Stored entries

◇ ◇ ◇ ◇ ◇

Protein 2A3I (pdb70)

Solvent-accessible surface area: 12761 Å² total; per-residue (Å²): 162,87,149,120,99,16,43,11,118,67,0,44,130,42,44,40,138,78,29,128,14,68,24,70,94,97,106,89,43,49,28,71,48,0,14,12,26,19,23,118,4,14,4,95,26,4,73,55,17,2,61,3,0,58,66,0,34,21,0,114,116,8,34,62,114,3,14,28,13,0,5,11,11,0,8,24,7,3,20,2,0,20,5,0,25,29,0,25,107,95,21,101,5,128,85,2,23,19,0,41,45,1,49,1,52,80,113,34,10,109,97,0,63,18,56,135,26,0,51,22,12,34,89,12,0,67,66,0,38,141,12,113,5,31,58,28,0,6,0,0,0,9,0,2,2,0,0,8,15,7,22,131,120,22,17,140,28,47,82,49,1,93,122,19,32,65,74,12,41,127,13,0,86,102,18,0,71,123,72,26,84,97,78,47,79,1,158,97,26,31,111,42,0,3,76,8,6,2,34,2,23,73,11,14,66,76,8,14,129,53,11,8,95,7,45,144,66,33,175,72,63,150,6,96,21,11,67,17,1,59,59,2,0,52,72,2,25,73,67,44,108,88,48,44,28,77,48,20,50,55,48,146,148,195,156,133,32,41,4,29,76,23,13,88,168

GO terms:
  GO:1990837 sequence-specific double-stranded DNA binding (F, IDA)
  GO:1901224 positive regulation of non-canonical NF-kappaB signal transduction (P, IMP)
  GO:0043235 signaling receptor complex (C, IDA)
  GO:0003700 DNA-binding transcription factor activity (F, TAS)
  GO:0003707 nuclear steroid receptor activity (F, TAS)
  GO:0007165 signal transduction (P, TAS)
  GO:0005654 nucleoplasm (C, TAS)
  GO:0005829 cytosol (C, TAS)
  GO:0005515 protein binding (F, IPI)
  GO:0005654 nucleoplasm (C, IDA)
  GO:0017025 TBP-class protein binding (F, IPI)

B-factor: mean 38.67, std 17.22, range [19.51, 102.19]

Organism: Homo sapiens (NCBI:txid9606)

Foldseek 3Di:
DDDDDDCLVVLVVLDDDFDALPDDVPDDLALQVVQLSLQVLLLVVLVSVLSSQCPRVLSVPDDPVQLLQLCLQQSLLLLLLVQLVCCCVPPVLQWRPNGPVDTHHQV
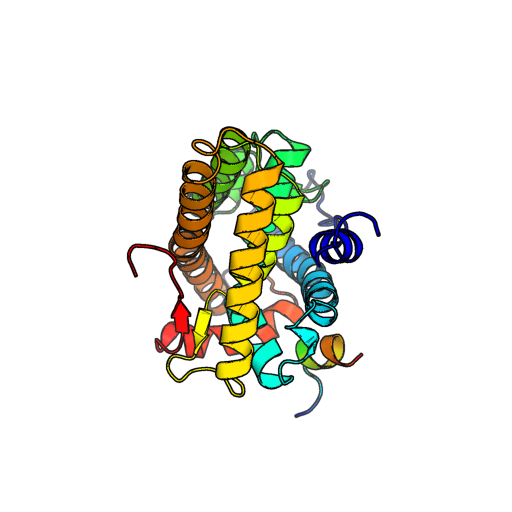SLVNNVNVVLRVLSSVLSPVCNVLVDDPSLSSLLSVLSSLFKAFPVADPPRVSSVVVNVVSLVVSLVVLCPPPPPVVSSVVVSVVSLVSSQSSVVSSVVVVVVVLVCLVCCVVSVRDHDPSVVVSCVVNVVCVVVVRMDGHGPPPD/DDDDPVVVVVVD

Structure (mmCIF, N/CA/C/O backbone):
data_2A3I
#
_entry.id   2A3I
#
_cell.length_a   44.647
_cell.length_b   72.259
_cell.length_c   81.226
_cell.angle_alpha   90.00
_cell.angle_beta   90.00
_cell.angle_gamma   90.00
#
_symmetry.space_group_name_H-M   'P 21 21 21'
#
loop_
_entity.id
_entity.type
_entity.pdbx_description
1 polymer 'Mineralocorticoid receptor'
2 polymer 'Nuclear receptor coactivator 1, residues 1430-1441'
3 non-polymer CORTICOSTERONE
4 water water
#
loop_
_atom_site.group_PDB
_atom_site.id
_atom_site.type_symbol
_atom_site.label_atom_id
_atom_site.label_alt_id
_atom_site.label_comp_id
_atom_site.label_asym_id
_atom_site.label_entity_id
_atom_site.label_seq_id
_atom_site.pdbx_PDB_ins_code
_atom_site.Cartn_x
_atom_site.Cartn_y
_atom_site.Cartn_z
_atom_site.occupancy
_atom_site.B_iso_or_equiv
_atom_site.auth_seq_id
_atom_site.auth_comp_id
_atom_site.auth_asym_id
_atom_site.auth_atom_id
_atom_site.pdbx_PDB_model_num
ATOM 1 N N . ARG A 1 1 ? 26.125 47.334 -22.459 1.00 96.22 732 ARG A N 1
ATOM 2 C CA . ARG A 1 1 ? 25.745 48.432 -21.525 1.00 96.31 732 ARG A CA 1
ATOM 3 C C . ARG A 1 1 ? 24.881 47.901 -20.382 1.00 96.37 732 ARG A C 1
ATOM 4 O O . ARG A 1 1 ? 24.376 46.779 -20.437 1.00 96.36 732 ARG A O 1
ATOM 6 N N . ALA A 1 2 ? 24.723 48.717 -19.344 1.00 96.48 733 ALA A N 1
ATOM 7 C CA . ALA A 1 2 ? 23.927 48.350 -18.177 1.00 96.60 733 ALA A CA 1
ATOM 8 C C . ALA A 1 2 ? 23.681 49.601 -17.341 1.00 96.66 733 ALA A C 1
ATOM 9 O O . ALA A 1 2 ? 24.616 50.168 -16.767 1.00 96.74 733 ALA A O 1
ATOM 11 N N . LEU A 1 3 ? 22.423 50.030 -17.279 1.00 96.64 734 LEU A N 1
ATOM 12 C CA . LEU A 1 3 ? 22.060 51.229 -16.530 1.00 96.59 734 LEU A CA 1
ATOM 13 C C . LEU A 1 3 ? 22.870 52.384 -17.122 1.00 96.36 734 LEU A C 1
ATOM 14 O O . LEU A 1 3 ? 23.641 52.201 -18.065 1.00 96.40 734 LEU A O 1
ATOM 19 N N . THR A 1 4 ? 22.680 53.573 -16.569 1.00 96.04 735 THR A N 1
ATOM 20 C CA . THR A 1 4 ? 23.401 54.758 -17.004 1.00 95.66 735 THR A CA 1
ATOM 21 C C . THR A 1 4 ? 23.606 55.564 -15.726 1.00 95.13 735 THR A C 1
ATOM 22 O O . THR A 1 4 ? 23.136 56.697 -15.609 1.00 94.94 735 THR A O 1
ATOM 26 N N . PRO A 1 5 ? 24.322 54.972 -14.746 1.00 94.61 736 PRO A N 1
ATOM 27 C CA . PRO A 1 5 ? 24.632 55.552 -13.436 1.00 93.95 736 PRO A CA 1
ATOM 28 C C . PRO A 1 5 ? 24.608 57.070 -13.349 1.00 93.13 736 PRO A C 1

◇ ◇ ◇ ◇ ◇

Task details → Go through the entries above and copy out every line that includes the word "binding".

Result of the exercise →
  GO:1990837 sequence-specific double-stranded DNA binding (F, IDA)
  GO:0003700 DNA-binding transcription factor activity (F, TAS)
  GO:0005515 protein binding (F, IPI)
  GO:0017025 TBP-class protein binding (F, IPI)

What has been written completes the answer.